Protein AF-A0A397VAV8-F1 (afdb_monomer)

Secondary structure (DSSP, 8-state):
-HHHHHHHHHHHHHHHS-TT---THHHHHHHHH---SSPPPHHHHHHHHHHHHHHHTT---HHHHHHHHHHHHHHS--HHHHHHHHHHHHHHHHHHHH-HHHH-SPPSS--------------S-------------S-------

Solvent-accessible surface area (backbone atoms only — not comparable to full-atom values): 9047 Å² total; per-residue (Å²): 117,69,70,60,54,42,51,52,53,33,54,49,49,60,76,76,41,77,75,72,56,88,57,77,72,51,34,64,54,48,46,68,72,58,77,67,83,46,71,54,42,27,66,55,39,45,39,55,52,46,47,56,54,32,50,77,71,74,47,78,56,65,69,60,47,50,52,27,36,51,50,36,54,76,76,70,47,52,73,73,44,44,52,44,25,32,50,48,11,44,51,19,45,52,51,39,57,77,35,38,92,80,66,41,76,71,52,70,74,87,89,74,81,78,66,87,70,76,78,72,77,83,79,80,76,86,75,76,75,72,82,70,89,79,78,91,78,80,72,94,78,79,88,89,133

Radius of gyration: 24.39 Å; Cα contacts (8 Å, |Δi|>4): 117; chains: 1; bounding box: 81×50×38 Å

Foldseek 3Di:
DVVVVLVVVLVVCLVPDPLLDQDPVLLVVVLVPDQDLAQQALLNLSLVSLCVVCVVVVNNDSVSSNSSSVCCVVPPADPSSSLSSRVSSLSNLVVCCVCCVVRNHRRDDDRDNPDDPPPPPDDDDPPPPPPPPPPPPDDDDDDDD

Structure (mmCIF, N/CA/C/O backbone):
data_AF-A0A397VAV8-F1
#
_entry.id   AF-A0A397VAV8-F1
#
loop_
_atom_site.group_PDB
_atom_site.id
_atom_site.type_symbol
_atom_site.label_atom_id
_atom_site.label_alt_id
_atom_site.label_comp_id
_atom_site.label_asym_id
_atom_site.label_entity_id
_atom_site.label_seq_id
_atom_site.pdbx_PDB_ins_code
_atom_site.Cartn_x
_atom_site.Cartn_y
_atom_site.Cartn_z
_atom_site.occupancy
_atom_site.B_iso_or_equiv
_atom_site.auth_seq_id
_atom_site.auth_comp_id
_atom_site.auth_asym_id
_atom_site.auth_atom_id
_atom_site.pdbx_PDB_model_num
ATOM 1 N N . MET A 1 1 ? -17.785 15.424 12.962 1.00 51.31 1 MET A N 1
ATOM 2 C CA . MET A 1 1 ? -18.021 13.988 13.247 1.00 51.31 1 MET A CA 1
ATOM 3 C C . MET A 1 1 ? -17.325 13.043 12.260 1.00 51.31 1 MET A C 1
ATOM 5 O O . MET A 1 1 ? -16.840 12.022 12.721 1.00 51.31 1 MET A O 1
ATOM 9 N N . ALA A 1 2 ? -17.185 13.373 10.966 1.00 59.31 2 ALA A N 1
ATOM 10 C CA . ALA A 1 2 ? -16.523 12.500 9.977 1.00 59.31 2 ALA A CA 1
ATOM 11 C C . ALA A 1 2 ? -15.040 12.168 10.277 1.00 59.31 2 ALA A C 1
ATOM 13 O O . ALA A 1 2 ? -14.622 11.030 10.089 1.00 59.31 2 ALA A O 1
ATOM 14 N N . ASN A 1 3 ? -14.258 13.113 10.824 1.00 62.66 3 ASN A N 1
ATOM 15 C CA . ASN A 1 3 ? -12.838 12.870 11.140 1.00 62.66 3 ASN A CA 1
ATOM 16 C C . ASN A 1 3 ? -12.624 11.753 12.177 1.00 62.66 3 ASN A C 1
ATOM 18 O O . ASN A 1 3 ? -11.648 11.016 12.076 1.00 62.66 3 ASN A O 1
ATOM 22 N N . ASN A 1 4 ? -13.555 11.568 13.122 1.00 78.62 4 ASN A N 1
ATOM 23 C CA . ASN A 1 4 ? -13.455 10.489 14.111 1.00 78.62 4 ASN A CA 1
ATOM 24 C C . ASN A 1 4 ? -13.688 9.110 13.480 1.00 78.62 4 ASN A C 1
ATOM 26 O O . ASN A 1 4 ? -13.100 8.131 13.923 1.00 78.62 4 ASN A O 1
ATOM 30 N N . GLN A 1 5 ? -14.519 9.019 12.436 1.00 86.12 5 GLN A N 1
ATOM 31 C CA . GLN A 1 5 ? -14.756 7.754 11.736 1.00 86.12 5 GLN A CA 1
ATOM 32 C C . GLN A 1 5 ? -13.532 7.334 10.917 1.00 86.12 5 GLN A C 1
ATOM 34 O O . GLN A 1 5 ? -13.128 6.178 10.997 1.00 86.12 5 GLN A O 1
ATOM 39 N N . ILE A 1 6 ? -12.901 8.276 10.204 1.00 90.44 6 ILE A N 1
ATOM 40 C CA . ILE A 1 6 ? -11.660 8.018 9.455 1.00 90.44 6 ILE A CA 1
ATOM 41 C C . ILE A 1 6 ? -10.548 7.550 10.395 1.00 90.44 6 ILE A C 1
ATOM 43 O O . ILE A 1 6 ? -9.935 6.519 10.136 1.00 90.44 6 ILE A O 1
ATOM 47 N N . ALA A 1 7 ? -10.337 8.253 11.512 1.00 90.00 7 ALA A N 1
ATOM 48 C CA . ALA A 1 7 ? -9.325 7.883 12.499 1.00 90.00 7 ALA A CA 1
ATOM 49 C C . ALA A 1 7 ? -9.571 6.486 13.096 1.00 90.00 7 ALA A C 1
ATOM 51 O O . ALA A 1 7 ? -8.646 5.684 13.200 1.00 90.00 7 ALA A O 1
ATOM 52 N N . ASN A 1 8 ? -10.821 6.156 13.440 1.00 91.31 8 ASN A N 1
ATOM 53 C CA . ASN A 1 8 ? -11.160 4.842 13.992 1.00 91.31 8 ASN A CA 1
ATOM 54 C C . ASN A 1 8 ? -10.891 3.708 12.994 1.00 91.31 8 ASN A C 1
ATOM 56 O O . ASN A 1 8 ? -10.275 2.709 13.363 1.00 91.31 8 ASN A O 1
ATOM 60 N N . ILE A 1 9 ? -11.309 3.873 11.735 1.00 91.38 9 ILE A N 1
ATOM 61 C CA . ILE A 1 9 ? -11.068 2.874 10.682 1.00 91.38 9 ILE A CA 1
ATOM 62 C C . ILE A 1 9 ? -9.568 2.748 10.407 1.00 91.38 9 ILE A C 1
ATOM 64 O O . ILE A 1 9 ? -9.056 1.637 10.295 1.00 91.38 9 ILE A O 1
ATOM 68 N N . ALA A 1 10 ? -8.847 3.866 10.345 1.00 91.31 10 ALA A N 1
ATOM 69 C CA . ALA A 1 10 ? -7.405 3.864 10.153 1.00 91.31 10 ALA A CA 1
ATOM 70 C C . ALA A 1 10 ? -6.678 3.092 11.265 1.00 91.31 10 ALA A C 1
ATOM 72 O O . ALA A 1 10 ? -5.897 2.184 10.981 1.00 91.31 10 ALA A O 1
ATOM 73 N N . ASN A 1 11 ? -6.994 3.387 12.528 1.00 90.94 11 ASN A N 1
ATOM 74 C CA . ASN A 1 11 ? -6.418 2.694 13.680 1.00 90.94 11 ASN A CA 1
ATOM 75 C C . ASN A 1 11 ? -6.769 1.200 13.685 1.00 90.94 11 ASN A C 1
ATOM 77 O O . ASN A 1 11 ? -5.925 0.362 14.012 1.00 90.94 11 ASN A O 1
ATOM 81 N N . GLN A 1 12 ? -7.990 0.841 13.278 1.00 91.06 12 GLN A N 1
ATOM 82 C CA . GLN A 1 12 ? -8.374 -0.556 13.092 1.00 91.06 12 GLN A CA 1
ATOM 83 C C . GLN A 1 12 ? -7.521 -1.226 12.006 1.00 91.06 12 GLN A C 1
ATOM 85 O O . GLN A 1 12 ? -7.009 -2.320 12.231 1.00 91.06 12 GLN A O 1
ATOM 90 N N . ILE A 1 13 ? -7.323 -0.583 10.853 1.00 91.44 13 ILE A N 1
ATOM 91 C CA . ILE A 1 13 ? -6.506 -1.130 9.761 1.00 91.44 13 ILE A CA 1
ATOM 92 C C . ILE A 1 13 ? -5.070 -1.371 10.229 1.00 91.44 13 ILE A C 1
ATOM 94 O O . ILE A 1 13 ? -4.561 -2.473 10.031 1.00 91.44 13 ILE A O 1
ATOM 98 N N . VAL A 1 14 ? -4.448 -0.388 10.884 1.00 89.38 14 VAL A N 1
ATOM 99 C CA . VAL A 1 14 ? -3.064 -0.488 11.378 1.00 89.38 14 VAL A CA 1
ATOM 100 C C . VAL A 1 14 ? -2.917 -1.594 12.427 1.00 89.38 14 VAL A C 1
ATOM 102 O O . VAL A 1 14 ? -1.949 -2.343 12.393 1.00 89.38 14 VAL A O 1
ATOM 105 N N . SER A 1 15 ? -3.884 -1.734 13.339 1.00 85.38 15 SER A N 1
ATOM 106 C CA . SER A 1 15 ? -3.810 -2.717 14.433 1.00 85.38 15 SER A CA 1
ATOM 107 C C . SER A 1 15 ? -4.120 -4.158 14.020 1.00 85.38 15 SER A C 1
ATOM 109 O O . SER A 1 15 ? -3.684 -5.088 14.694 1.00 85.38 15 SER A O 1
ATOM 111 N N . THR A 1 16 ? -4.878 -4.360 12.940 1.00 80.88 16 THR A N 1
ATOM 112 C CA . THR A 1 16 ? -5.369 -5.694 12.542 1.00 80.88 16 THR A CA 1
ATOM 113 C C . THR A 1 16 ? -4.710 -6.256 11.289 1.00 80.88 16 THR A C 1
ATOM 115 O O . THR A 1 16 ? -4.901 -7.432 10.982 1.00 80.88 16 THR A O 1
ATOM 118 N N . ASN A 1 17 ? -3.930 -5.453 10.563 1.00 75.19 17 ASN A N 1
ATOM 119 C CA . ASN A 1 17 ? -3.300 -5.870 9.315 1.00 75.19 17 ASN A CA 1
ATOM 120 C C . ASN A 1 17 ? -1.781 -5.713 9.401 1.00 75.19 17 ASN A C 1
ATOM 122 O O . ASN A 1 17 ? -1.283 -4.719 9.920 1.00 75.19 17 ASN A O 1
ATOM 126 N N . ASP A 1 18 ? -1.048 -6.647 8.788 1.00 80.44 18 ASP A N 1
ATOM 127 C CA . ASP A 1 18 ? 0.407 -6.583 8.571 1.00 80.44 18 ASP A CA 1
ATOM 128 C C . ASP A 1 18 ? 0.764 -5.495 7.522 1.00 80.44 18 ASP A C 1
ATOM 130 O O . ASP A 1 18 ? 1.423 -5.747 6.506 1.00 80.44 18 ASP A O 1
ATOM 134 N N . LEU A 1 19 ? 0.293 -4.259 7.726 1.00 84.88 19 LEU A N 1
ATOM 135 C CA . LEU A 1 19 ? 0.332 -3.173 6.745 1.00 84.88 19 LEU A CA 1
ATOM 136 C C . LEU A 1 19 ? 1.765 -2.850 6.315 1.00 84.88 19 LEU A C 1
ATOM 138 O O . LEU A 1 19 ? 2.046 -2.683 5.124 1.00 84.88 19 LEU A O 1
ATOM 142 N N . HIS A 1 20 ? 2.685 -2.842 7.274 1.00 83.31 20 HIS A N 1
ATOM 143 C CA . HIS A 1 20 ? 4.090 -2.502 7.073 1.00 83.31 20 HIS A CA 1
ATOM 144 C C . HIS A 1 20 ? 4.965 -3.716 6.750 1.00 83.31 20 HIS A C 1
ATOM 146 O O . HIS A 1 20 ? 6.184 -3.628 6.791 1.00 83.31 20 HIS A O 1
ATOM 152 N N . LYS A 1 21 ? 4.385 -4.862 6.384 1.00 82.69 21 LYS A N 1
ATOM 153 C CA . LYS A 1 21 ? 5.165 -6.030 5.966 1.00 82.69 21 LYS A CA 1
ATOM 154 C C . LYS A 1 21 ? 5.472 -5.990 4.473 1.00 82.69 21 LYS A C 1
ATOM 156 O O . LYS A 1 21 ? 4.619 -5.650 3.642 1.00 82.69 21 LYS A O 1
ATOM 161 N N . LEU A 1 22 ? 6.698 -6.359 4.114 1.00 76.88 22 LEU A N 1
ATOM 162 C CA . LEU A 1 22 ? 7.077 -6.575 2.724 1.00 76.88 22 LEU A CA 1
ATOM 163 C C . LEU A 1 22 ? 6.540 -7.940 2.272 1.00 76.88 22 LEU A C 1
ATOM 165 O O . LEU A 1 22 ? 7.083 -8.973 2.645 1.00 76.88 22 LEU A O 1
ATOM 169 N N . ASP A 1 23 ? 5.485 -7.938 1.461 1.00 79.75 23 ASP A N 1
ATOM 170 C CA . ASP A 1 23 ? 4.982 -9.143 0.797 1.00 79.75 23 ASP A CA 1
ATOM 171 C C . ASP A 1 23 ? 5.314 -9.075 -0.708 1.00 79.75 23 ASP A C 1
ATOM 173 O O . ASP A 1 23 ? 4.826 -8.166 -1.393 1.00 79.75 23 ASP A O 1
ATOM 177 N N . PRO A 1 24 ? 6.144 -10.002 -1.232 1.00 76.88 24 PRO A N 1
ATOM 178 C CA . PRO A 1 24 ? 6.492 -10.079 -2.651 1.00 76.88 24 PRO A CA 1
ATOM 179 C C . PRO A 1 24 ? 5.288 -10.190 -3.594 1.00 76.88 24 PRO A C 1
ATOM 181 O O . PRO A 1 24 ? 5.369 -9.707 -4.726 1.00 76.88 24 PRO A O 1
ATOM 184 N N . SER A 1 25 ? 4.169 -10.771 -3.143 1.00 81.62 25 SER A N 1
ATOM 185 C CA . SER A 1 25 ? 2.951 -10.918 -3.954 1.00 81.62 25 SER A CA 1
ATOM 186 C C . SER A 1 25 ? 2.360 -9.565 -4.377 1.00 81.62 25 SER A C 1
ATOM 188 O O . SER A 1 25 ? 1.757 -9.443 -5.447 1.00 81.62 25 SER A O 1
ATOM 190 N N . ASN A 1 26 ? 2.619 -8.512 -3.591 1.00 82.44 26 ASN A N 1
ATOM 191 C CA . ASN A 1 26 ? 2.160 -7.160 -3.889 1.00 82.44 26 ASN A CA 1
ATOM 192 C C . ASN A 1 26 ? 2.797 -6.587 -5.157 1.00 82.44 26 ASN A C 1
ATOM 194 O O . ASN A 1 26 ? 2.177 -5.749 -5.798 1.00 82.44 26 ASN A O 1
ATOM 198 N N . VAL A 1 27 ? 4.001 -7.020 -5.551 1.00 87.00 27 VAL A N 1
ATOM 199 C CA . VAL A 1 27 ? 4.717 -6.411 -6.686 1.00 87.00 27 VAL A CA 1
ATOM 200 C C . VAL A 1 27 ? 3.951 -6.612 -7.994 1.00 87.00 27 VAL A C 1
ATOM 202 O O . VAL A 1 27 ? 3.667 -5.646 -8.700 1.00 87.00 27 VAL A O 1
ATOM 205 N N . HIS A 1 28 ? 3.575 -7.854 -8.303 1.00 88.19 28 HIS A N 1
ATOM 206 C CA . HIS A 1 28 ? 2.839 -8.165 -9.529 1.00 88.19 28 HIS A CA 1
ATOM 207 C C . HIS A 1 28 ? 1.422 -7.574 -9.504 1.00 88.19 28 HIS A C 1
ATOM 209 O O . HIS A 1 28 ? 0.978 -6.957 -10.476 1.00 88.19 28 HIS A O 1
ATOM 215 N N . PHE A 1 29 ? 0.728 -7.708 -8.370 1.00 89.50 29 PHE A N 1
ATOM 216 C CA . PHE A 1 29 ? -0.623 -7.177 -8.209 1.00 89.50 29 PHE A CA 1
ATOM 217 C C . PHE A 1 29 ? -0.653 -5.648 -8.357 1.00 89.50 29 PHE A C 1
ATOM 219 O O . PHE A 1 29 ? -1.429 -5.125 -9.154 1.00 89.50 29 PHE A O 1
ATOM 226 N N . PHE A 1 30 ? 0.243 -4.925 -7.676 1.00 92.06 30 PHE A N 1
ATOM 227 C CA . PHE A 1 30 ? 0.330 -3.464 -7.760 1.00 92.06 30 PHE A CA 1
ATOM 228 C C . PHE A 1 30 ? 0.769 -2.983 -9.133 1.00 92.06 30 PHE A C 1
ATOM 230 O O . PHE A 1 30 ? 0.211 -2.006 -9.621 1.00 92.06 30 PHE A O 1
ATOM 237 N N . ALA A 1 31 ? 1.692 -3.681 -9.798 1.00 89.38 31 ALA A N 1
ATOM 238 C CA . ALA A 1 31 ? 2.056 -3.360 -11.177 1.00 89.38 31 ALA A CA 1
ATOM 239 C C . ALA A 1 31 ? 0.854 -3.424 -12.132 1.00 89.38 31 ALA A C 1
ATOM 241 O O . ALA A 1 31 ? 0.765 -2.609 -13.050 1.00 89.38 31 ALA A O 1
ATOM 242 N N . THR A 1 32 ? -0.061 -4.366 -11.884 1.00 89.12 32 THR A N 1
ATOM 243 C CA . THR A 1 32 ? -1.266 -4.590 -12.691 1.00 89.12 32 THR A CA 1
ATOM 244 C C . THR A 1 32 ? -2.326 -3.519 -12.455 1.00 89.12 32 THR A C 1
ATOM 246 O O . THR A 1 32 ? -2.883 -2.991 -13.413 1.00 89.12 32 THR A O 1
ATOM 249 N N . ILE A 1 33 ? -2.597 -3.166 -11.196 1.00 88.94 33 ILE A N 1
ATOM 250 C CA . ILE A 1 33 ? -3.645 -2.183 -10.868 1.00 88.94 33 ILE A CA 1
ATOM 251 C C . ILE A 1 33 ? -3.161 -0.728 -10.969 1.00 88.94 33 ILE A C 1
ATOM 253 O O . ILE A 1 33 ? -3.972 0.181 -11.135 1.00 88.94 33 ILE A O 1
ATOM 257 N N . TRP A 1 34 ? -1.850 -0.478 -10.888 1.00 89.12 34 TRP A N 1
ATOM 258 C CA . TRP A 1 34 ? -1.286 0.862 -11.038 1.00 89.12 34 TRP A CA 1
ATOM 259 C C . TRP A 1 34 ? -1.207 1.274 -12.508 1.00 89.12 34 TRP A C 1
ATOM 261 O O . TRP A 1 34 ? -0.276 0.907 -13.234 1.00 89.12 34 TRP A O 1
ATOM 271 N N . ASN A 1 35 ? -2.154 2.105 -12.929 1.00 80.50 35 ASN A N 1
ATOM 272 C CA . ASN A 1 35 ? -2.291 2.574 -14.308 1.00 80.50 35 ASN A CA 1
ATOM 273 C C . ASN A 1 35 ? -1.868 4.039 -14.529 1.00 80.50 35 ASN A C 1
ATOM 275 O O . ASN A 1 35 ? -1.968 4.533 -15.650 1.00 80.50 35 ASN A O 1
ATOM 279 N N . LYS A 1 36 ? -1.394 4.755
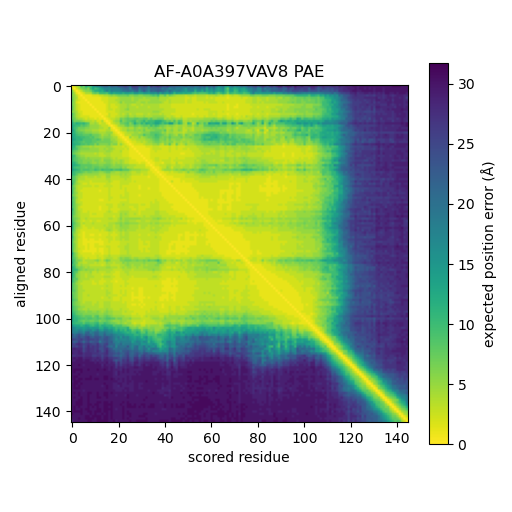 -13.499 1.00 81.75 36 LYS A N 1
ATOM 280 C CA . LYS A 1 36 ? -1.014 6.170 -13.646 1.00 81.75 36 LYS A CA 1
ATOM 281 C C . LYS A 1 36 ? 0.277 6.304 -14.472 1.00 81.75 36 LYS A C 1
ATOM 283 O O . LYS A 1 36 ? 1.205 5.510 -14.325 1.00 81.75 36 LYS A O 1
ATOM 288 N N . HIS A 1 37 ? 0.379 7.368 -15.274 1.00 76.62 37 HIS A N 1
ATOM 289 C CA . HIS A 1 37 ? 1.537 7.692 -16.133 1.00 76.62 37 HIS A CA 1
ATOM 290 C C . HIS A 1 37 ? 2.771 8.223 -15.371 1.00 76.62 37 HIS A C 1
ATOM 292 O O . HIS A 1 37 ? 3.553 9.008 -15.903 1.00 76.62 37 HIS A O 1
ATOM 298 N N . ARG A 1 38 ? 2.950 7.821 -14.110 1.00 82.38 38 ARG A N 1
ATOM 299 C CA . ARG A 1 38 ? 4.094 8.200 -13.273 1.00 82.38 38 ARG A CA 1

◆ ◆ ◆

## To do
Only the lines from the start of the listing through the line with "ATOM 5 O O ." should be repeated, each exactly as it stands.

## Written response
Protein AF-A0A397VAV8-F1 (afdb_monomer)

Secondary structure (DSSP, 8-state):
-HHHHHHHHHHHHHHHS-TT---THHHHHHHHH---SSPPPHHHHHHHHHHHHHHHTT---HHHHHHHHHHHHHHS--HHHHHHHHHHHHHHHHHHHH-HHHH-SPPSS--------------S-------------S-------

Solvent-accessible surface area (backbone atoms only — not comparable to full-atom values): 9047 Å² total; per-residue (Å²): 117,69,70,60,54,42,51,52,53,33,54,49,49,60,76,76,41,77,75,72,56,88,57,77,72,51,34,64,54,48,46,68,72,58,77,67,83,46,71,54,42,27,66,55,39,45,39,55,52,46,47,56,54,32,50,77,71,74,47,78,56,65,69,60,47,50,52,27,36,51,50,36,54,76,76,70,47,52,73,73,44,44,52,44,25,32,50,48,11,44,51,19,45,52,51,39,57,77,35,38,92,80,66,41,76,71,52,70,74,87,89,74,81,78,66,87,70,76,78,72,77,83,79,80,76,86,75,76,75,72,82,70,89,79,78,91,78,80,72,94,78,79,88,89,133

Radius of gyration: 24.39 Å; Cα contacts (8 Å, |Δi|>4): 117; chains: 1; bounding box: 81×50×38 Å

Foldseek 3Di:
DVVVVLVVVLVVCLVPDPLLDQDPVLLVVVLVPDQDLAQQALLNLSLVSLCVVCVVVVNNDSVSSNSSSVCCVVPPADPSSSLSSRVSSLSNLVVCCVCCVVRNHRRDDDRDNPDDPPPPPDDDDPPPPPPPPPPPPDDDDDDDD

Structure (mmCIF, N/CA/C/O backbone):
data_AF-A0A397VAV8-F1
#
_entry.id   AF-A0A397VAV8-F1
#
loop_
_atom_site.group_PDB
_atom_site.id
_atom_site.type_symbol
_atom_site.label_atom_id
_atom_site.label_alt_id
_atom_site.label_comp_id
_atom_site.label_asym_id
_atom_site.label_entity_id
_atom_site.label_seq_id
_atom_site.pdbx_PDB_ins_code
_atom_site.Cartn_x
_atom_site.Cartn_y
_atom_site.Cartn_z
_atom_site.occupancy
_atom_site.B_iso_or_equiv
_atom_site.auth_seq_id
_atom_site.auth_comp_id
_atom_site.auth_asym_id
_atom_site.auth_atom_id
_atom_site.pdbx_PDB_model_num
ATOM 1 N N . MET A 1 1 ? -17.785 15.424 12.962 1.00 51.31 1 MET A N 1
ATOM 2 C CA . MET A 1 1 ? -18.021 13.988 13.247 1.00 51.31 1 MET A CA 1
ATOM 3 C C . MET A 1 1 ? -17.325 13.043 12.260 1.00 51.31 1 MET A C 1
ATOM 5 O O . MET A 1 1 ? -16.840 12.022 12.721 1.00 51.31 1 MET A O 1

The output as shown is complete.